TASK PROMPT: An exact copy of the entries is required, excluding any pictures.

---------- DATA SUPPLIED

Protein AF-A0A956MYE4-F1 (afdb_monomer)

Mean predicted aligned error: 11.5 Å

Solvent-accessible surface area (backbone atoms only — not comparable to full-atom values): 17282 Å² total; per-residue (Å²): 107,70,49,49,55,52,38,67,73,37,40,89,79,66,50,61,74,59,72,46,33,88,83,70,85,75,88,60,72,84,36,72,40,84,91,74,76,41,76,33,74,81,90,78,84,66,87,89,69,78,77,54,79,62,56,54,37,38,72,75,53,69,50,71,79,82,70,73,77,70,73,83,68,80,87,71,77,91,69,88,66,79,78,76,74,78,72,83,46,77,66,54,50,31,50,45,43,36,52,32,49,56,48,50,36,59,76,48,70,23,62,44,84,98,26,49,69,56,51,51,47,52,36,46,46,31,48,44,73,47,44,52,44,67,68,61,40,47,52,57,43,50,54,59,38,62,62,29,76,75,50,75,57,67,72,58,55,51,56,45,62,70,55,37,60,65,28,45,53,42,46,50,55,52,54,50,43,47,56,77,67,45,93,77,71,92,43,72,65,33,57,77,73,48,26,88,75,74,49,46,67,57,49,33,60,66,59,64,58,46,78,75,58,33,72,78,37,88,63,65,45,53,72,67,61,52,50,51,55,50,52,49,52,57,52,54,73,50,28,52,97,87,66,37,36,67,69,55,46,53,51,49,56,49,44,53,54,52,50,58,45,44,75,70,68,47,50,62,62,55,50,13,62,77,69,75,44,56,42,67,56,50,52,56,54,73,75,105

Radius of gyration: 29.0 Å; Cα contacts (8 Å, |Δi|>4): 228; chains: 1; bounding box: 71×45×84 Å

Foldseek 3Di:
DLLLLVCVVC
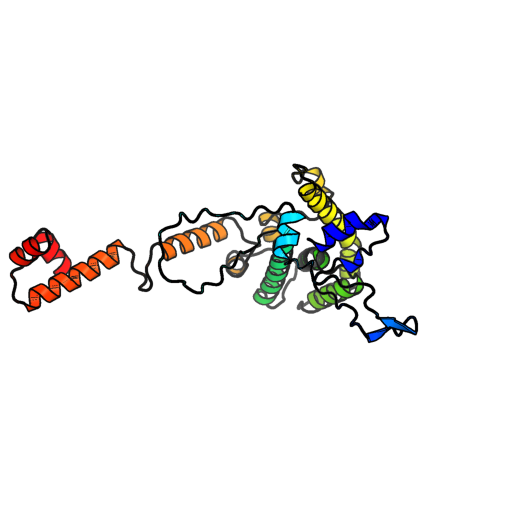VVVPRDPQVSAPPDDDDDAQDADPVVRDGRHDPDDDPVDDDDPVRSCVVQQVDDPPPPPPPCPDDDDPPVPPPPPVPDDPLVLLVLVLVLLVLVCVVVQQAQPQQQLVSLLSNLLSVCLRNVDLVVSLVVSVVVQVSHPDGDDSVSSVVSSVVNVQQSVLVSVQSVCVSVVHPDDCDPCCCVPHHPPDDLVRVCVSSVPDPVSLCVGDNSHDPVSVVVVVVVVVQVVQADPVSDGPVRVVLVVLLVQLVVVVVVVDDLCRSCVVVVHDSVSSVVSVVD

Secondary structure (DSSP, 8-state):
-HHHHHHHHHGGGT--GGGG-TTPPPPPTT-EETTTTEE-------TT----HHHHHHHHS----------------------------HHHHHHHHHHHHHHHHHHTTT--TTTHHHHHHHHHHHHHTT---HHHHHHHHHHHHHTSSSPPPHHHHHHHHHHHHHHHHHHHHHHHHHHTT------HHHHHHSS----HHHHHHHTT--HHHHTT-SSS--HHHHHHHHHHHHHHHTB-TTS-BHHHHHHHHHHHHHHHHHHTT--HHHHHHHTT--HHHHHHHHH-

pLDDT: mean 83.92, std 14.85, range [35.34, 97.94]

Structure (mmCIF, N/CA/C/O backbone):
data_AF-A0A956MYE4-F1
#
_entry.id   AF-A0A956MYE4-F1
#
loop_
_atom_site.group_PDB
_atom_site.id
_atom_site.type_symbol
_atom_site.label_atom_id
_atom_site.label_alt_id
_atom_site.label_comp_id
_atom_site.label_asym_id
_atom_site.label_entity_id
_atom_site.label_seq_id
_atom_site.pdbx_PDB_ins_code
_atom_site.Cartn_x
_atom_site.Cartn_y
_atom_site.Cartn_z
_atom_site.occupancy
_atom_site.B_iso_or_equiv
_atom_site.auth_seq_id
_atom_site.auth_comp_id
_atom_site.auth_asym_id
_atom_site.auth_atom_id
_atom_site.pdbx_PDB_model_num
ATOM 1 N N . GLU A 1 1 ? 11.668 9.019 -3.355 1.00 78.12 1 GLU A N 1
ATOM 2 C CA . GLU A 1 1 ? 11.353 10.460 -3.159 1.00 78.12 1 GLU A CA 1
ATOM 3 C C . GLU A 1 1 ? 12.602 11.333 -3.190 1.00 78.12 1 GLU A C 1
ATOM 5 O O . GLU A 1 1 ? 12.770 12.044 -4.170 1.00 78.12 1 GLU A O 1
ATOM 10 N N . LEU A 1 2 ? 13.481 11.269 -2.177 1.00 84.06 2 LEU A N 1
ATOM 11 C CA . LEU A 1 2 ? 14.685 12.116 -2.109 1.00 84.06 2 LEU A CA 1
ATOM 12 C C . LEU A 1 2 ? 15.638 11.879 -3.291 1.00 84.06 2 LEU A C 1
ATOM 14 O O . LEU A 1 2 ? 16.060 12.828 -3.937 1.00 84.06 2 LEU A O 1
ATOM 18 N N . GLN A 1 3 ? 15.891 10.615 -3.638 1.00 86.94 3 GLN A N 1
ATOM 19 C CA . GLN A 1 3 ? 16.702 10.252 -4.806 1.00 86.94 3 GLN A CA 1
ATOM 20 C C . GLN A 1 3 ? 16.146 10.834 -6.113 1.00 86.94 3 GLN A C 1
ATOM 22 O O . GLN A 1 3 ? 16.910 11.321 -6.939 1.00 86.94 3 GLN A O 1
ATOM 27 N N . ASP A 1 4 ? 14.817 10.845 -6.289 1.00 84.88 4 ASP A N 1
ATOM 28 C CA . ASP A 1 4 ? 14.208 11.472 -7.464 1.00 84.88 4 ASP A CA 1
ATOM 29 C C . ASP A 1 4 ? 14.452 12.987 -7.443 1.00 84.88 4 ASP A C 1
ATOM 31 O O . ASP A 1 4 ? 14.843 13.546 -8.458 1.00 84.88 4 ASP A O 1
ATOM 35 N N . TYR A 1 5 ? 14.253 13.664 -6.305 1.00 86.00 5 TYR A N 1
ATOM 36 C CA . TYR A 1 5 ? 14.555 15.098 -6.176 1.00 86.00 5 TYR A CA 1
ATOM 37 C C . TYR A 1 5 ? 16.007 15.413 -6.566 1.00 86.00 5 TYR A C 1
ATOM 39 O O . TYR A 1 5 ? 16.245 16.293 -7.392 1.00 86.00 5 TYR A O 1
ATOM 47 N N . ILE A 1 6 ? 16.969 14.652 -6.039 1.00 87.44 6 ILE A N 1
ATOM 48 C CA . ILE A 1 6 ? 18.392 14.814 -6.357 1.00 87.44 6 ILE A CA 1
ATOM 49 C C . ILE A 1 6 ? 18.638 14.595 -7.856 1.00 87.44 6 ILE A C 1
ATOM 51 O O . ILE A 1 6 ? 19.257 15.436 -8.504 1.00 87.44 6 ILE A O 1
ATOM 55 N N . TYR A 1 7 ? 18.089 13.524 -8.438 1.00 89.12 7 TYR A N 1
ATOM 56 C CA . TYR A 1 7 ? 18.215 13.240 -9.869 1.00 89.12 7 TYR A CA 1
ATOM 57 C C . TYR A 1 7 ? 17.723 14.392 -10.745 1.00 89.12 7 TYR A C 1
ATOM 59 O O . TYR A 1 7 ? 18.417 14.770 -11.682 1.00 89.12 7 TYR A O 1
ATOM 67 N N . TYR A 1 8 ? 16.551 14.971 -10.463 1.00 86.50 8 TYR A N 1
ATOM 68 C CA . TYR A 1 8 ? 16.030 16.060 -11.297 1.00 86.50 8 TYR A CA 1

--------------------

TASK ANSWER:
Protein AF-A0A956MYE4-F1 (afdb_monomer)

Mean predicted aligned error: 11.5 Å

Solvent-accessible surface area (backbone atoms only — not comparable to full-atom values): 17282 Å² total; per-residue (Å²): 107,70,49,49,55,52,38,67,73,37,40,89,79,66,50,61,74,59,72,46,33,88,83,70,85,75,88,60,72,84,36,72,40,84,91,74,76,41,76,33,74,81,90,78,84,66,87,89,69,78,77,54,79,62,56,54,37,38,72,75,53,69,50,71,79,82,70,73,77,70,73,83,68,80,87,71,77,91,69,88,66,79,78,76,74,78,72,83,46,77,66,54,50,31,50,45,43,36,52,32,49,56,48,50,36,59,76,48,70,23,62,44,84,98,26,49,69,56,51,51,47,52,36,46,46,31,48,44,73,47,44,52,44,67,68,61,40,47,52,57,43,50,54,59,38,62,62,29,76,75,50,75,57,67,72,58,55,51,56,45,62,70,55,37,60,65,28,45,53,42,46,50,55,52,54,50,43,47,56,77,67,45,93,77,71,92,43,72,65,33,57,77,73,48,26,88,75,74,49,46,67,57,49,33,60,66,59,64,58,46,78,75,58,33,72,78,37,88,63,65,45,53,72,67,61,52,50,51,55,50,52,49,52,57,52,54,73,50,28,52,97,87,66,37,36,67,69,55,46,53,51,49,56,49,44,53,54,52,50,58,45,44,75,70,68,47,50,62,62,55,50,13,62,77,69,75,44,56,42,67,56,50,52,56,54,73,75,105

Radius of gyration: 29.0 Å; Cα contacts (8 Å, |Δi|>4): 228; chains: 1; bounding box: 71×45×84 Å

Foldseek 3Di:
DLLLLVCVVC
VVVPRDPQVSAPPDDDDDAQDADPVVRDGRHDPDDDPVDDDDPVRSCVVQQVDDPPPPPPPCPDDDDPPVPPPPPVPDDPLVLLVLVLVLLVLVCVVVQQAQPQQQLVSLLSNLLSVCLRNVDLVVSLVVSVVVQVSHPDGDDSVSSVVSSVVNVQQSVLVSVQSVCVSVVHPDDCDPCCCVPHHPPDDLVRVCVSSVPDPVSLCVGDNSHDPVSVVVVVVVVVQVVQADPVSDGPVRVVLVVLLVQLVVVVVVVDDLCRSCVVVVHDSVSSVVSVVD

Secondary structure (DSSP, 8-state):
-HHHHHHHHHGGGT--GGGG-TTPPPPPTT-EETTTTEE-------TT----HHHHHHHHS----------------------------HHHHHHHHHHHHHHHHHHTTT--TTTHHHHHHHHHHHHHTT---HHHHHHHHHHHHHTSSSPPPHHHHHHHHHHHHHHHHHHHHHHHHHHTT------HHHHHHSS----HHHHHHHTT--HHHHTT-SSS--HHHHHHHHHHHHHHHTB-TTS-BHHHHHHHHHHHHHHHHHHTT--HHHHHHHTT--HHHHHHHHH-

pLDDT: mean 83.92, std 14.85, range [35.34, 97.94]

Structure (mmCIF, N/CA/C/O backbone):
data_AF-A0A956MYE4-F1
#
_entry.id   AF-A0A956MYE4-F1
#
loop_
_atom_site.group_PDB
_atom_site.id
_atom_site.type_symbol
_atom_site.label_atom_id
_atom_site.label_alt_id
_atom_site.label_comp_id
_atom_site.label_asym_id
_atom_site.label_entity_id
_atom_site.label_seq_id
_atom_site.pdbx_PDB_ins_code
_atom_site.Cartn_x
_atom_site.Cartn_y
_atom_site.Cartn_z
_atom_site.occupancy
_atom_site.B_iso_or_equiv
_atom_site.auth_seq_id
_atom_site.auth_comp_id
_atom_site.auth_asym_id
_atom_site.auth_atom_id
_atom_site.pdbx_PDB_model_num
ATOM 1 N N . GLU A 1 1 ? 11.668 9.019 -3.355 1.00 78.12 1 GLU A N 1
ATOM 2 C CA . GLU A 1 1 ? 11.353 10.460 -3.159 1.00 78.12 1 GLU A CA 1
ATOM 3 C C . GLU A 1 1 ? 12.602 11.333 -3.190 1.00 78.12 1 GLU A C 1
ATOM 5 O O . GLU A 1 1 ? 12.770 12.044 -4.170 1.00 78.12 1 GLU A O 1
ATOM 10 N N . LEU A 1 2 ? 13.481 11.269 -2.177 1.00 84.06 2 LEU A N 1
ATOM 11 C CA . LEU A 1 2 ? 14.685 12.116 -2.109 1.00 84.06 2 LEU A CA 1
ATOM 12 C C . LEU A 1 2 ? 15.638 11.879 -3.291 1.00 84.06 2 LEU A C 1
ATOM 14 O O . LEU A 1 2 ? 16.060 12.828 -3.937 1.00 84.06 2 LEU A O 1
ATOM 18 N N . GLN A 1 3 ? 15.891 10.615 -3.638 1.00 86.94 3 GLN A N 1
ATOM 19 C CA . GLN A 1 3 ? 16.702 10.252 -4.806 1.00 86.94 3 GLN A CA 1
ATOM 20 C C . GLN A 1 3 ? 16.146 10.834 -6.113 1.00 86.94 3 GLN A C 1
ATOM 22 O O . GLN A 1 3 ? 16.910 11.321 -6.939 1.00 86.94 3 GLN A O 1
ATOM 27 N N . ASP A 1 4 ? 14.817 10.845 -6.289 1.00 84.88 4 ASP A N 1
ATOM 28 C CA . ASP A 1 4 ? 14.208 11.472 -7.464 1.00 84.88 4 ASP A CA 1
ATOM 29 C C . ASP A 1 4 ? 14.452 12.987 -7.443 1.00 84.88 4 ASP A C 1
ATOM 31 O O . ASP A 1 4 ? 14.843 13.546 -8.458 1.00 84.88 4 ASP A O 1
ATOM 35 N N . TYR A 1 5 ? 14.253 13.664 -6.305 1.00 86.00 5 TYR A N 1
ATOM 36 C CA . TYR A 1 5 ? 14.555 15.098 -6.176 1.00 86.00 5 TYR A CA 1
ATOM 37 C C . TYR A 1 5 ? 16.007 15.413 -6.566 1.00 86.00 5 TYR A C 1
ATOM 39 O O . TYR A 1 5 ? 16.245 16.293 -7.392 1.00 86.00 5 TYR A O 1
ATOM 47 N N . ILE A 1 6 ? 16.969 14.652 -6.039 1.00 87.44 6 ILE A N 1
ATOM 48 C CA . ILE A 1 6 ? 18.392 14.814 -6.357 1.00 87.44 6 ILE A CA 1
ATOM 49 C C . ILE A 1 6 ? 18.638 14.595 -7.856 1.00 87.44 6 ILE A C 1
ATOM 51 O O . ILE A 1 6 ? 19.257 15.436 -8.504 1.00 87.44 6 ILE A O 1
ATOM 55 N N . TYR A 1 7 ? 18.089 13.524 -8.438 1.00 89.12 7 TYR A N 1
ATOM 56 C CA . TYR A 1 7 ? 18.215 13.240 -9.869 1.00 89.12 7 TYR A CA 1
ATOM 57 C C . TYR A 1 7 ? 17.723 14.392 -10.745 1.00 89.12 7 TYR A C 1
ATOM 59 O O . TYR A 1 7 ? 18.417 14.770 -11.682 1.00 89.12 7 TYR A O 1
ATOM 67 N N . TYR A 1 8 ? 16.551 14.971 -10.463 1.00 86.50 8 TYR A N 1
ATOM 68 C CA . TYR A 1 8 ? 16.030 16.060 -11.297 1.00 86.50 8 TYR A CA 1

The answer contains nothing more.